L’insegnamento della religione nelle scuole elementari è pienamente coerente con la concezione filosofica di Gentile, il quale, come osserva nel 1907 al VI Congresso nazionale della Federazione fra gli insegnanti delle scuole medie, vede nello spirito religioso, alimentato dai suoi dogmi e dai suoi miti, la premessa perché, su di esso e oltre esso, possa sorgere e costruirsi la filosofia. Per questo motivo, egli non prevede l’insegnamento della religione nei gradi in cui la filosofia comincia a essere proposta. Naturalmente Gemelli non è affatto d’accordo con queste premesse teoriche, ma saluta con favore il nuovo provvedimento, sperando poi di allargarne la portata.
L’esame di Stato, introdotto nel maggio 1923 nel nuovo ordinamento della scuola media, è previsto nei passaggi da un grado all’altro degli studi e al termine dell’intero ciclo scolastico: Gemelli concorda con questo provvedimento, poiché con la sua sufficiente oggettività pone allo stesso livello i diversi tipi di scuola e consente che pure nelle scuole private sia garantito il rigore della formazione. Non pensa affatto che la riforma della scuola media sia «la più fascista delle riforme» e, quando apprende che il nuovo ministro della Pubblica Istruzione Pietro Fedele intenderebbe emanare un regolamento mirante ad attenuare la severità di quell’esame, in una lettera del 31 gennaio 1925, si offre a Gentile di interporre i suoi buoni uffici presso il Vaticano, affinché la riforma non sia corretta rispetto alla sua veste originaria (Pazzaglia 2012, pp. 139-40).
Quanto alla riforma universitaria, decisivo è, agli occhi di Gemelli, il merito di Gentile: nel discorso inaugurale dell’anno accademico 1923-24 Gemelli afferma che
L’Università Cattolica con animo fermo vuole applicare questa legge, lealmente e onestamente osservando tutto quanto essa ordina. Compito questo non facile, perché la legge nel mentre concede la libertà, la vincola con una ferrea disciplina allo scopo di eliminare gli organismi deboli e privi di vita interiore, e quindi incapaci di assolvere l’alta missione educatrice e formativa propria degli istituti di studi superiori. Tuttavia noi accettiamo volonterosamente di sottoporci a questa disciplina e a questo controllo (I discorsi di inizio anno da Agostino Gemelli a Adriano Bausola 1921/22-1997/98, cit., p. 41).

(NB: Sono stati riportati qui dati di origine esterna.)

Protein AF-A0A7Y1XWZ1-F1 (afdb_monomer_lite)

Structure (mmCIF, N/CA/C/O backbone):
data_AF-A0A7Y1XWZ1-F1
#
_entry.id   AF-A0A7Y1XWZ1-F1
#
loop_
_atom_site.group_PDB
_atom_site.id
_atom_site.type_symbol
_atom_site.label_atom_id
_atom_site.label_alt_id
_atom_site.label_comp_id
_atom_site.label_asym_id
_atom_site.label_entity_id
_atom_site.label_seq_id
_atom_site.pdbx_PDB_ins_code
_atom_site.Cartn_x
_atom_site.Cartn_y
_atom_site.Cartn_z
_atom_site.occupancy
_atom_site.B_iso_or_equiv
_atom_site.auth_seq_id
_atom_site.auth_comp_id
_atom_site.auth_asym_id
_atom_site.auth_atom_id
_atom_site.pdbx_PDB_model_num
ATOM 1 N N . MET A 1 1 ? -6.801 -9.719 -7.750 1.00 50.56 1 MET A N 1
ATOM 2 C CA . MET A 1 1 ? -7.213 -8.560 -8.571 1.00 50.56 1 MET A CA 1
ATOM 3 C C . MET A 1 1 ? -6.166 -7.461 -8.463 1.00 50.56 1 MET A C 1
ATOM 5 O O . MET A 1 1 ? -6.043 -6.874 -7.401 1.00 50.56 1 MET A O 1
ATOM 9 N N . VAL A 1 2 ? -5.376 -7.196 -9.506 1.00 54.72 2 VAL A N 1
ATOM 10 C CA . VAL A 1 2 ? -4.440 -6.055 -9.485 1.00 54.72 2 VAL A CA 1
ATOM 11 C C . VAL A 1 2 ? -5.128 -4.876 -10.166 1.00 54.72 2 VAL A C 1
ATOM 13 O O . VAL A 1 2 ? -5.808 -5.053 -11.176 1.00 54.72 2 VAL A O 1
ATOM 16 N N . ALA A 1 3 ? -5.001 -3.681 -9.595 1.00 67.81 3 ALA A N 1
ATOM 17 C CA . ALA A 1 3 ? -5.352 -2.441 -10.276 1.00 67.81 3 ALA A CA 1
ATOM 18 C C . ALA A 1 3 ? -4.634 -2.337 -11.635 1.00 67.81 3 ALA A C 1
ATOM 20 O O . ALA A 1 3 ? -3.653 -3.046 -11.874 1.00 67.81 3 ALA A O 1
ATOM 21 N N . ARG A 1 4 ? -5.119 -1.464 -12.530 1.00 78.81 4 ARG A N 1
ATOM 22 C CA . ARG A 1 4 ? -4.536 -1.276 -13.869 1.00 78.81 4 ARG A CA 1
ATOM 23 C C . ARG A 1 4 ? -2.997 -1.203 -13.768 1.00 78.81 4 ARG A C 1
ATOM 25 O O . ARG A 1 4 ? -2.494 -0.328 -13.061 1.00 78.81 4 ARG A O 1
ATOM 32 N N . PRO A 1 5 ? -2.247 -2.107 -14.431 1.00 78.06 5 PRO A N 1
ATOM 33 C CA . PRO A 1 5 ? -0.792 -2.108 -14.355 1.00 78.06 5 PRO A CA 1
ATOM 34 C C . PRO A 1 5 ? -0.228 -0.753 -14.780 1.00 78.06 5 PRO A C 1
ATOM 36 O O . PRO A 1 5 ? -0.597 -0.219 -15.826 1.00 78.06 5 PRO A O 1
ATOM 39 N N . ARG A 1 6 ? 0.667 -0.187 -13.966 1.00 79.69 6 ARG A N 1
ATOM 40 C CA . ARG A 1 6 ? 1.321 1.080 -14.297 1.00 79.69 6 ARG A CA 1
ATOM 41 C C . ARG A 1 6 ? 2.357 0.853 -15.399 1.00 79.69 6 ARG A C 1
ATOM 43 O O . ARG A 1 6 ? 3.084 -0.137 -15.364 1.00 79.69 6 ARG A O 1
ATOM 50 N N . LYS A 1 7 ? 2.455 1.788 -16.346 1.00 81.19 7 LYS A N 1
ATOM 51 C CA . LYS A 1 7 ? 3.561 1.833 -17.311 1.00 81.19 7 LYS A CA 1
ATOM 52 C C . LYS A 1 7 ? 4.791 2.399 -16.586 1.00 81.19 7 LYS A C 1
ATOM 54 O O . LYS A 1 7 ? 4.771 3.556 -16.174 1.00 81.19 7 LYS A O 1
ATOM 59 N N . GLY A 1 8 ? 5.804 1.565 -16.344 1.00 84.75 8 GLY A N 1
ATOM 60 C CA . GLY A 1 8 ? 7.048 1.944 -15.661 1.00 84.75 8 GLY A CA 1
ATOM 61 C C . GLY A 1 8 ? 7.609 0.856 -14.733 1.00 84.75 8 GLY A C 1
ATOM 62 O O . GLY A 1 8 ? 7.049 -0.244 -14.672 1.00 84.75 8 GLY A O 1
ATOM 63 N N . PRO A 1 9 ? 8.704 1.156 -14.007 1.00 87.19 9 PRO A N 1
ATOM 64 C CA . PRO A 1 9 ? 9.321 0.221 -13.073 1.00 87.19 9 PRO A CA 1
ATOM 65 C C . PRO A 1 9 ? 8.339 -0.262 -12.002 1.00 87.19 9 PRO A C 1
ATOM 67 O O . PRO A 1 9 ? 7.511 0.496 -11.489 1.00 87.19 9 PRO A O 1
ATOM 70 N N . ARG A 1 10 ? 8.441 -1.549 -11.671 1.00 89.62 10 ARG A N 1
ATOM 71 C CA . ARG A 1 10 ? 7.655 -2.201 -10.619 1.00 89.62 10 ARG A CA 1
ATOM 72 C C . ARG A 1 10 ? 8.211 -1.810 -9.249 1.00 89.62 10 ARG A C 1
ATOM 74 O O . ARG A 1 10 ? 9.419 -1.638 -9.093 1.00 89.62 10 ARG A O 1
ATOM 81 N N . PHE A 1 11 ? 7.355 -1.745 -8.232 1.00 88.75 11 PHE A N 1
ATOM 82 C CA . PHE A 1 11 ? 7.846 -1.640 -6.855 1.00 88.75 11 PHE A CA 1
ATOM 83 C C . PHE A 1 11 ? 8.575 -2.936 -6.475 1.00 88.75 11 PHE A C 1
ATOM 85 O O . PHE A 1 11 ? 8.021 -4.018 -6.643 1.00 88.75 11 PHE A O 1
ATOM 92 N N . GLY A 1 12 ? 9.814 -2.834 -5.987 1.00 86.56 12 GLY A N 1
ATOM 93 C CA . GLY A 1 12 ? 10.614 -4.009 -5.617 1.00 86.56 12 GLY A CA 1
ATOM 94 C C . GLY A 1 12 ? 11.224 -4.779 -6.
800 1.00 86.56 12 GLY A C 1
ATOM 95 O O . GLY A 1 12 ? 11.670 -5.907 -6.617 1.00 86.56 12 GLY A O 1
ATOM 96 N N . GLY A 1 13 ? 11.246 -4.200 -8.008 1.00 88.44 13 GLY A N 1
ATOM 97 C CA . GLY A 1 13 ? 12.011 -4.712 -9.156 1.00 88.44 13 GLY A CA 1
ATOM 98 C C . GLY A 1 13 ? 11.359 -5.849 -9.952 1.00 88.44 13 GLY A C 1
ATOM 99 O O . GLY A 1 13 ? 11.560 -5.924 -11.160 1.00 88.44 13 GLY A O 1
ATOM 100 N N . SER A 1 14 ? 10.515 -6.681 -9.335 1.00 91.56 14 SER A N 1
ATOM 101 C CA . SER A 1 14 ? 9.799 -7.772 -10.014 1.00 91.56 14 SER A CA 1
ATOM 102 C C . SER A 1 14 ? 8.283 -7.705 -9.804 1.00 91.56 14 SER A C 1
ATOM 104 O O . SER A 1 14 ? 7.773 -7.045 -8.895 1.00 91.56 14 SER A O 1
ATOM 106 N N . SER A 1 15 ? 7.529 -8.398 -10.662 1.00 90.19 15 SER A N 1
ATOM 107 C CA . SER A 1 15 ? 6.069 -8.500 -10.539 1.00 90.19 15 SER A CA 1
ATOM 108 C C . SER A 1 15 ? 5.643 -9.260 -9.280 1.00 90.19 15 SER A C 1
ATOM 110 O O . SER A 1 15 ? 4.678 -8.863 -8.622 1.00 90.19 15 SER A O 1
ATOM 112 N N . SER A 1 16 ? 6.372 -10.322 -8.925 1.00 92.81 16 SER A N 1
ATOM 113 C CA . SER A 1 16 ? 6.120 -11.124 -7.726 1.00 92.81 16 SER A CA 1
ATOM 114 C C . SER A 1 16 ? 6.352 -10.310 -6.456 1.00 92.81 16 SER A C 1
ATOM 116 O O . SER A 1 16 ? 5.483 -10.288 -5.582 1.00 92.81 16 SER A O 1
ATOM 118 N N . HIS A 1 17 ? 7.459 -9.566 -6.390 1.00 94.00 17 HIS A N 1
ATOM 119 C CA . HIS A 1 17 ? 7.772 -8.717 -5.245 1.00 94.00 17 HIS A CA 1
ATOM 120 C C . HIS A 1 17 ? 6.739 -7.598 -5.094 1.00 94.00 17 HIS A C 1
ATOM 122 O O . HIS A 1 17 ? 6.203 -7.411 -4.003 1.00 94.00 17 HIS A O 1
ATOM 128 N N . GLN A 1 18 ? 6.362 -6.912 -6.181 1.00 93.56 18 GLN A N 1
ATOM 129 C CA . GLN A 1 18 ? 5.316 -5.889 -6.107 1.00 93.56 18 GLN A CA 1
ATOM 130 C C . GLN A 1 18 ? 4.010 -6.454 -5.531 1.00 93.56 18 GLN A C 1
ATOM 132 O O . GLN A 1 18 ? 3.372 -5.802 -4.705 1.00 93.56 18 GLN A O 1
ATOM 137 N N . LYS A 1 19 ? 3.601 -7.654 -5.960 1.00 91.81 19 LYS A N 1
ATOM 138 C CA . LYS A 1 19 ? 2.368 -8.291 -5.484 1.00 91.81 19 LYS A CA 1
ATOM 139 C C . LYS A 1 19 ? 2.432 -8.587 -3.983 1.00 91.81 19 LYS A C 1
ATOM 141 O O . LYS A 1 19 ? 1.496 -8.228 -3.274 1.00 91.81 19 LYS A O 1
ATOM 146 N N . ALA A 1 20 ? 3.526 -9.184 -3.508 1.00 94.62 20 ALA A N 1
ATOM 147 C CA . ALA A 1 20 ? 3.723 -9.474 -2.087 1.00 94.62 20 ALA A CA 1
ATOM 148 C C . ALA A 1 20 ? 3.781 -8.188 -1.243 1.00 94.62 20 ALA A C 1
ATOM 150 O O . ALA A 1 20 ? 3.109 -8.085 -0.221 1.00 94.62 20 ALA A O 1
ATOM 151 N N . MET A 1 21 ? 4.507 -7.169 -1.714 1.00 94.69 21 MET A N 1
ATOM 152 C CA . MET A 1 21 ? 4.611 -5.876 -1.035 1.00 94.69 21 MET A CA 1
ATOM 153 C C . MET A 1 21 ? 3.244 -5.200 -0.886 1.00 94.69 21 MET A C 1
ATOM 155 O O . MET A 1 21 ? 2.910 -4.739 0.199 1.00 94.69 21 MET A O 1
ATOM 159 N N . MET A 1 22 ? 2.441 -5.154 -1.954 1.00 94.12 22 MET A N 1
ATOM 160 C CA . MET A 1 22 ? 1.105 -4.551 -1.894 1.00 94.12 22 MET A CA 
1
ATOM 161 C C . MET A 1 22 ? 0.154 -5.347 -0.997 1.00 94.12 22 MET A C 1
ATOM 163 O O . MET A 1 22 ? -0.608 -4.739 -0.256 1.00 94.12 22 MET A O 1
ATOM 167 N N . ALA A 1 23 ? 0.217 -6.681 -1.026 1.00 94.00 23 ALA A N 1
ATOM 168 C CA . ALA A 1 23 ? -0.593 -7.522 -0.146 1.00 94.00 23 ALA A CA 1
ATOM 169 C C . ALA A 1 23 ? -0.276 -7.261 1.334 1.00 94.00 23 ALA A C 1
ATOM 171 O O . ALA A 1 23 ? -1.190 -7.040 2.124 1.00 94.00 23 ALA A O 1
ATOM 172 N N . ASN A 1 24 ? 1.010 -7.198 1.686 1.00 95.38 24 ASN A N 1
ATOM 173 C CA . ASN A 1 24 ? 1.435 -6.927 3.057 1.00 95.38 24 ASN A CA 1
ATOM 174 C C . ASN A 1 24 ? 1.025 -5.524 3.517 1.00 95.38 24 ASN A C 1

Gemelli sa bene che la concezione della libertà a fondamento della riforma Gentile è ben lontana da quella cui si ispirano i cattolici, tuttavia egli ritiene che il prezzo richiesto dalla nuova legge possa essere pagato, giacché la normativa si limita ad aspetti tecnici miranti a garantire la serietà del percorso di studi seguito, senza interferire nell’impostazione complessiva: in compenso, l’università libera entra a pieno titolo nel sistema statale dell’istruzione superiore e può rilasciare diplomi aventi pieno valore legale.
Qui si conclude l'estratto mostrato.